Too Much Money and Power to End the Influence of Money and Power


The United States Congress—A Call to College Students
 

There is little doubt in most people’s minds that the United
States Congress is in state of total and perhaps irreconcilable collapse. It
simply no longer works as it was constitutionally created to work and a great
deal of dithering surrounds the causes, specifically, presumed by both
conservatives and liberals to be a stand-off in principle.
That’s utter nonsense. Our 237 year history of legislative function has
always been a philosophical battleground in Washington and the nation was
shaped by meeting those differences with level-headed negotiation, if not detachment.
Negotiation between partisan interests seems to have bailed on us and the
question is whether it can be rehabilitated. Lincoln’s ‘a house divided against
itself cannot stand’ has never been more prescient. Not only is the House
divided against itself, but the Senate and, perhaps, the nation as well.

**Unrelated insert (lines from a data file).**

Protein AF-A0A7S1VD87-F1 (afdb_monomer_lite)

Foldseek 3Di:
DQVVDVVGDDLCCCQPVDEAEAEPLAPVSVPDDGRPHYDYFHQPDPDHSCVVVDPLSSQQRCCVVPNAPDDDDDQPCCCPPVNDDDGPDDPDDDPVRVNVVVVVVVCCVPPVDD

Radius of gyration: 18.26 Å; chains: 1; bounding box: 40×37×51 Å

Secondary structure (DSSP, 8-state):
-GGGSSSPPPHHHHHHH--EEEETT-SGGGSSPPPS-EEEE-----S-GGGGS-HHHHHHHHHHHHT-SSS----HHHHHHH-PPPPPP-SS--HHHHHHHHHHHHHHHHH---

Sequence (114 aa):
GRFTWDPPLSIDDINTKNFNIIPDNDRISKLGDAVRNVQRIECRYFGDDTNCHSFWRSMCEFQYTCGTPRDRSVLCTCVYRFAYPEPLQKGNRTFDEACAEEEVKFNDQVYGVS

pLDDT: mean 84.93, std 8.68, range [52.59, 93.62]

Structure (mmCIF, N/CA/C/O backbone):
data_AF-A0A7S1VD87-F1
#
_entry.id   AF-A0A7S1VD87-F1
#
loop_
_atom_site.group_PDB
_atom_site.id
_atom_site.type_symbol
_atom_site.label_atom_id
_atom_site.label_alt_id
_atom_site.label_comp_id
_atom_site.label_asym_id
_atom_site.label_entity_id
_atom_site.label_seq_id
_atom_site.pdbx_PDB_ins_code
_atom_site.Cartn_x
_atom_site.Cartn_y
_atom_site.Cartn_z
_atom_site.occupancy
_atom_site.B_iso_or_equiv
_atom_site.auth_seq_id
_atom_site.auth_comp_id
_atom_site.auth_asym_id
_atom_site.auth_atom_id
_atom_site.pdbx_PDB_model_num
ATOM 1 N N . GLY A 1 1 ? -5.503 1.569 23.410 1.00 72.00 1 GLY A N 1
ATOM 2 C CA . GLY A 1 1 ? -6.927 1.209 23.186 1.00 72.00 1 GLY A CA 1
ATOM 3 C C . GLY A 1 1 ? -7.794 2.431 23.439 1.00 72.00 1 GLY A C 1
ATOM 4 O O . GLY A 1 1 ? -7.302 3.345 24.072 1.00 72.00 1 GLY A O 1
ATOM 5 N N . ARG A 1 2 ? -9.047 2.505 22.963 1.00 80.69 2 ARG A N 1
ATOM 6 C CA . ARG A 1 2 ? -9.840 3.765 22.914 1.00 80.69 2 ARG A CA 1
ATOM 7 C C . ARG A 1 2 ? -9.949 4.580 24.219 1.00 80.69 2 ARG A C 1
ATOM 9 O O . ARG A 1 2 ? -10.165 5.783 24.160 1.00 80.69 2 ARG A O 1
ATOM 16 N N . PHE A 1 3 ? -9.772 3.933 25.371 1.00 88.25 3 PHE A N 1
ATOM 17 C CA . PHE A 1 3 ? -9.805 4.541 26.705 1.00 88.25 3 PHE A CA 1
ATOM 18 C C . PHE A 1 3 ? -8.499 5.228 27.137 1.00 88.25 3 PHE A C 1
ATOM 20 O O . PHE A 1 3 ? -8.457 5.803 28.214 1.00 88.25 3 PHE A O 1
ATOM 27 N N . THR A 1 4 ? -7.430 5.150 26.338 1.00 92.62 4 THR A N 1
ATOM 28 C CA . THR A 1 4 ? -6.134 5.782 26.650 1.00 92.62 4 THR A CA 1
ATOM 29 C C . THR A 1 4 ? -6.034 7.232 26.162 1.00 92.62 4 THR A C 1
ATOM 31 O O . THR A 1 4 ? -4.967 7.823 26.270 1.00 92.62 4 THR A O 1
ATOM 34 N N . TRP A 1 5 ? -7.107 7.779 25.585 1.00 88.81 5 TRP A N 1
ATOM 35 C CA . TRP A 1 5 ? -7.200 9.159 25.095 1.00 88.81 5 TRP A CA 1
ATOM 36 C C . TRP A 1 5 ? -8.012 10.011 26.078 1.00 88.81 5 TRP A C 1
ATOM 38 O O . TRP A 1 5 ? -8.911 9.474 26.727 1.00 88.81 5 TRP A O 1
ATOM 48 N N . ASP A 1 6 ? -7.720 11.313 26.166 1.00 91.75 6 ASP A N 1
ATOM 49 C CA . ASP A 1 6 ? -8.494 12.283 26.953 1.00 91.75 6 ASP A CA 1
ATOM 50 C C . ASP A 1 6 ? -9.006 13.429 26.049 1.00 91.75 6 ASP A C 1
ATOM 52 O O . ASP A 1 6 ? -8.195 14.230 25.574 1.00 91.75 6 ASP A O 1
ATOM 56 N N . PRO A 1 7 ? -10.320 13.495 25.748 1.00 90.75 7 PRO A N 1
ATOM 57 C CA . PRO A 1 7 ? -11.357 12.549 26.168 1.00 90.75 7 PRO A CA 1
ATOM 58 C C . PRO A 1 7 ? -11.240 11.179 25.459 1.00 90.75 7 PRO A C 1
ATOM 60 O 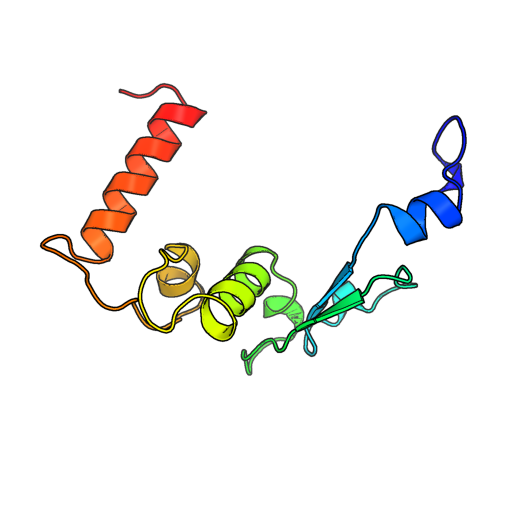O . PRO A 1 7 ? -10.689 11.097 24.355 1.00 90.75 7 PRO A O 1
ATOM 63 N N . PRO A 1 8 ? -11.786 10.091 26.044 1.00 93.62 8 PRO A N 1
ATOM 64 C CA . PRO A 1 8 ? -11.805 8.778 25.405 1.00 93.62 8 PRO A CA 1
ATOM 65 C C . PRO A 1 8 ? -12.494 8.800 24.041 1.00 93.62 8 PRO A C 1
ATOM 67 O O . PRO A 1 8 ? -13.547 9.417 23.874 1.00 93.62 8 PRO A O 1
ATOM 70 N N . LEU A 1 9 ? -11.952 8.051 23.078 1.00 89.94 9 LEU A N 1
ATOM 71 C CA . LEU A 1 9 ? -12.561 7.949 21.752 1.00 89.94 9 LEU A CA 1
ATOM 72 C C . LEU A 1 9 ? -13.883 7.171 21.823 1.00 89.94 9 LEU A C 1
ATOM 74 O O . LEU A 1 9 ? -13.952 6.051 22.362 1.00 89.94 9 LEU A O 1
ATOM 78 N N . SER A 1 10 ? -14.934 7.756 21.247 1.00 91.62 10 SER A N 1
ATOM 79 C CA . SER A 1 10 ? -16.224 7.088 21.103 1.00 91.62 10 SER A CA 1
ATOM 80 C C . SER A 1 10 ? -16.149 5.993 20.030 1.00 91.62 10 SER A C 1
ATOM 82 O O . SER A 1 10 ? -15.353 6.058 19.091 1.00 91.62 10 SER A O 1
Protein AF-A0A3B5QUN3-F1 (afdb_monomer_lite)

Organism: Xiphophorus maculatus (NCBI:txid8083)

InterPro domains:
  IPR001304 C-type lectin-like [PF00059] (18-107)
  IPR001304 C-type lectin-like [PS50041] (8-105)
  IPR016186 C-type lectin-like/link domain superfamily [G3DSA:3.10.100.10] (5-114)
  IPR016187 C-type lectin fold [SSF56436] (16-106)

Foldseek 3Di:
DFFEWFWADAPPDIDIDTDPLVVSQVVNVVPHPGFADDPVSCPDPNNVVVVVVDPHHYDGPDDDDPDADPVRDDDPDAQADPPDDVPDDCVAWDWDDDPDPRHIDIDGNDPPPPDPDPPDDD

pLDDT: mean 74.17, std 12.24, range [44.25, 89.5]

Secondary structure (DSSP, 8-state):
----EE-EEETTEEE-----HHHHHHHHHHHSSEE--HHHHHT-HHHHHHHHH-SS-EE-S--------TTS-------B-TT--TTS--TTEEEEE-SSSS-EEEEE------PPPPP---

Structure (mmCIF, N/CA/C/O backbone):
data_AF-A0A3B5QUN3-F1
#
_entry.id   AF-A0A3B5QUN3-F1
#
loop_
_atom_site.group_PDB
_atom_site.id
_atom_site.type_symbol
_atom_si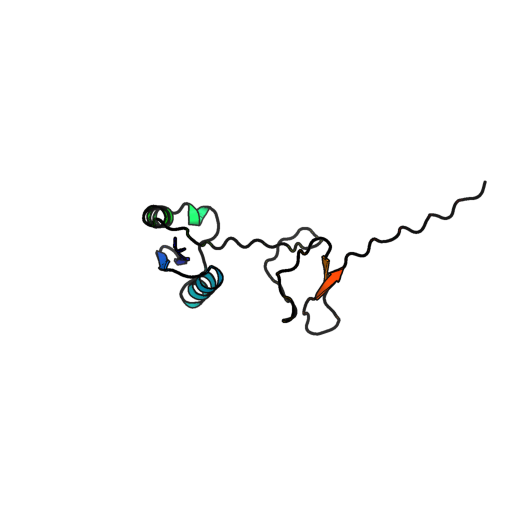te.label_atom_id
_atom_site.label_alt_id
_atom_site.label_comp_id
_atom_site.label_asym_id
_atom_site.label_entity_id
_atom_site.label_seq_id
_atom_site.pdbx_PDB_ins_code
_atom_site.Cartn_x
_atom_site.Cartn_y
_atom_site.Cartn_z
_atom_site.occupancy
_atom_site.B_iso_or_equiv
_atom_site.auth_seq_id
_atom_site.auth_comp_id
_atom_site.auth_asym_id
_atom_site.auth_atom_id
_atom_site.pdbx_PDB_model_num
ATOM 1 N N . LYS A 1 1 ? 13.438 -8.176 26.478 1.00 44.25 1 LYS A N 1
ATOM 2 C CA . LYS A 1 1 ? 12.864 -8.198 25.107 1.00 44.25 1 LYS A CA 1
ATOM 3 C C . LYS A 1 1 ? 11.635 -7.283 25.072 1.00 44.25 1 LYS A C 1
ATOM 5 O O . LYS A 1 1 ? 10.593 -7.683 25.580 1.00 44.25 1 LYS A O 1
ATOM 10 N N . ARG A 1 2 ? 11.756 -6.048 24.558 1.00 57.94 2 ARG A N 1
ATOM 11 C CA . ARG A 1 2 ? 10.584 -5.211 24.227 1.00 57.94 2 ARG A CA 1
ATOM 12 C C . ARG A 1 2 ? 9.855 -5.905 23.073 1.00 57.94 2 ARG A C 1
ATOM 14 O O . ARG A 1 2 ? 10.510 -6.294 22.115 1.00 57.94 2 ARG A O 1
ATOM 21 N N . GLY A 1 3 ? 8.563 -6.177 23.221 1.00 60.25 3 GLY A N 1
ATOM 22 C CA . GLY A 1 3 ? 7.769 -6.827 22.172 1.00 60.25 3 GLY A CA 1
ATOM 23 C C . GLY A 1 3 ? 6.884 -5.802 21.488 1.00 60.25 3 GLY A C 1
ATOM 24 O O . GLY A 1 3 ? 6.372 -4.934 22.188 1.00 60.25 3 GLY A O 1
ATOM 25 N N . SER A 1 4 ? 6.719 -5.919 20.177 1.00 71.19 4 SER A N 1
ATOM 26 C CA . SER A 1 4 ? 5.847 -5.054 19.382 1.00 71.19 4 SER A CA 1
ATOM 27 C C . SER A 1 4 ? 4.387 -5.500 19.468 1.00 71.19 4 SER A C 1
ATOM 29 O O . SER A 1 4 ? 4.123 -6.667 19.767 1.00 71.19 4 SER A O 1
ATOM 31 N N . ILE A 1 5 ? 3.470 -4.569 19.223 1.00 72.00 5 ILE A N 1
ATOM 32 C CA . ILE A 1 5 ? 2.024 -4.767 19.208 1.00 72.00 5 ILE A CA 1
ATOM 33 C C . ILE A 1 5 ? 1.453 -4.460 17.819 1.00 72.00 5 ILE A C 1
ATOM 35 O O . ILE A 1 5 ? 1.863 -3.491 17.195 1.00 72.00 5 ILE A O 1
ATOM 39 N N . GLU A 1 6 ? 0.511 -5.250 17.317 1.00 78.62 6 GLU A N 1
ATOM 40 C CA . GLU A 1 6 ? -0.273 -4.923 16.116 1.00 78.62 6 GLU A CA 1
ATOM 41 C C . GLU A 1 6 ? -1.496 -4.054 16.417 1.00 78.62 6 GLU A C 1
ATOM 43 O O . GLU A 1 6 ? -2.076 -4.185 17.486 1.00 78.62 6 GLU A O 1
ATOM 48 N N . LEU A 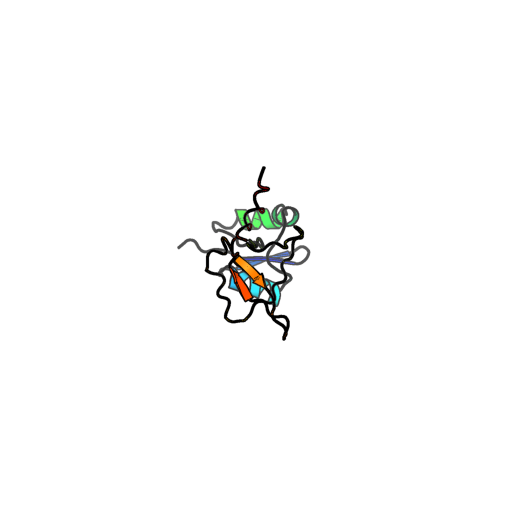1 7 ? -1.912 -3.192 15.483 1.00 84.25 7 LEU A N 1
ATOM 49 C CA . LEU A 1 7 ? -3.136 -2.398 15.609 1.00 84.25 7 LEU A CA 1
ATOM 50 C C . LEU A 1 7 ? -4.007 -2.549 14.360 1.00 84.25 7 LEU A C 1
ATOM 52 O O .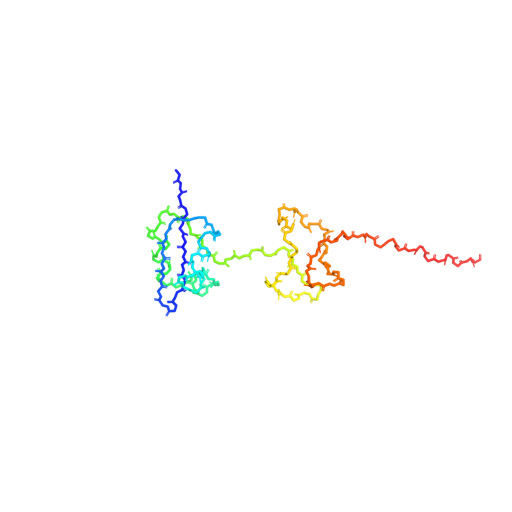 LEU A 1 7 ? -3.646 -2.040 13.297 1.00 84.25 7 LEU A O 1
ATOM 56 N N . CYS A 1 8 ? -5.153 -3.217 14.494 1.00 85.69 8 CYS A N 1
ATOM 57 C CA . CYS A 1 8 ? -6.143 -3.327 13.418 1.00 85.69 8 CYS A CA 1
ATOM 58 C C . CYS A 1 8 ? -7.207 -2.224 13.528 1.00 85.69 8 CYS A C 1
ATOM 60 O O . CYS A 1 8 ? -7.562 -1.820 14.637 1.00 85.69 8 CYS A O 1
ATOM 62 N N . TYR A 1 9 ? -7.737 -1.767 12.390 1.00 75.50 9 TYR A N 1
ATOM 63 C CA . TYR A 1 9 ? -8.866 -0.831 12.337 1.00 75.50 9 TYR A CA 1
ATOM 64 C C . TYR A 1 9 ? -10.140 -1.524 11.838 1.00 75.50 9 TYR A C 1
ATOM 66 O O . TYR A 1 9 ? -10.152 -2.113 10.754 1.00 75.50 9 TYR A O 1
ATOM 74 N N . GLU A 1 10 ? -11.228 -1.410 12.599 1.00 73.62 10 GLU A N 1
ATOM 75 C CA . GLU A 1 10 ? -12.560 -1.869 12.201 1.00 73.62 10 GLU A CA 1
ATOM 76 C C . GLU A 1 10 ? -13.603 -0.797 12.523 1.00 73.62 10 GLU A C 1
ATOM 78 O O . GLU A 1 10 ? -14.220 -0.820 13.581 1.00 73.62 10 GLU A O 1
ATOM 83 N N . GLY A 1 11 ? -13.754 0.185 11.626 1.00 60.31 11 GLY A N 1
ATOM 84 C CA . GLY A 1 11 ? -14.910 1.090 11.547 1.00 60.31 11 GLY A CA 1
ATOM 85 C C . GLY A 1 11 ? -15.470 1.642 12.865 1.00 60.31 11 GLY A C 1
ATOM 86 O O . GLY A 1 11 ? -16.684 1.798 12.917 1.00 60.31 11 GLY A O 1
ATOM 87 N N . ASN A 1 12 ? -14.605 1.900 13.869 1.00 58.16 12 ASN A N 1
ATOM 88 C CA . ASN A 1 12 ? -14.830 2.364 15.263 1.00 58.16 12 ASN A CA 1
ATOM 89 C C . ASN A 1 12 ? -14.293 1.429 16.375 1.00 58.16 12 ASN A C 1
ATOM 91 O O . ASN A 1 12 ? -14.589 1.672 17.540 1.00 58.16 12 ASN A O 1
ATOM 95 N N . LYS A 1 13 ? -13.549 0.357 16.070 1.00 61.41 13 LYS A N 1
ATOM 96 C CA . LYS A 1 13 ? -12.893 -0.490 17.084 1.00 61.41 13 LYS A CA 1
ATOM 97 C C . LYS A 1 13 ? -11.460 -0.838 16.707 1.00 61.41 13 LYS A C 1
ATOM 99 O O . LYS A 1 13 ? -11.154 -1.049 15.530 1.00 61.41 13 LYS A O 1
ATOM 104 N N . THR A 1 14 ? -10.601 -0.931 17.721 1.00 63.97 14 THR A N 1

But why? Why now, when America is in turmoil, stricken by joblessness, a
shrinking middle class, economic chaos and the fears that each of these difficulties
multiply, while our elected representatives stand mute, jaws dropped and caught
in the headlights of their own fears? Prior to rehabbing anything, be it a
building, a drug addiction or a business, the logical approach is to assess the
damage, see where it came from and make a cold-heated judgment of success.
Let’s try to do this, together and as clear-eyed as possible under the
circumstances.
Liberals (if any survive) blame Conservatives, Conservatives
blame debt and taxes, the nation blames

gridlock and the Tea Party blames
everyone. For the sake of my argument—and what is an essay, if not an
argument?—let’s set aside blame-games and concentrate on the influence of money
in Congress.

Certainly that’s a supportable argument, the joint is awash in it
and money knows no favorites in either party or philosophy—it’s an
equal-opportunity swindle. The upside for me is that both liberals and
conservatives may read on, along with a Tea Partier or two. All are invited to
the conversation and all opinions are welcome.

The current chaos is of its own making, born and bred in the
legislature and racing out of control down to an unknown finish-line. This race
will either end in a house that does not stand or a long, tortuous and lonely
road to rehab—this is where the college students come in, stay with me.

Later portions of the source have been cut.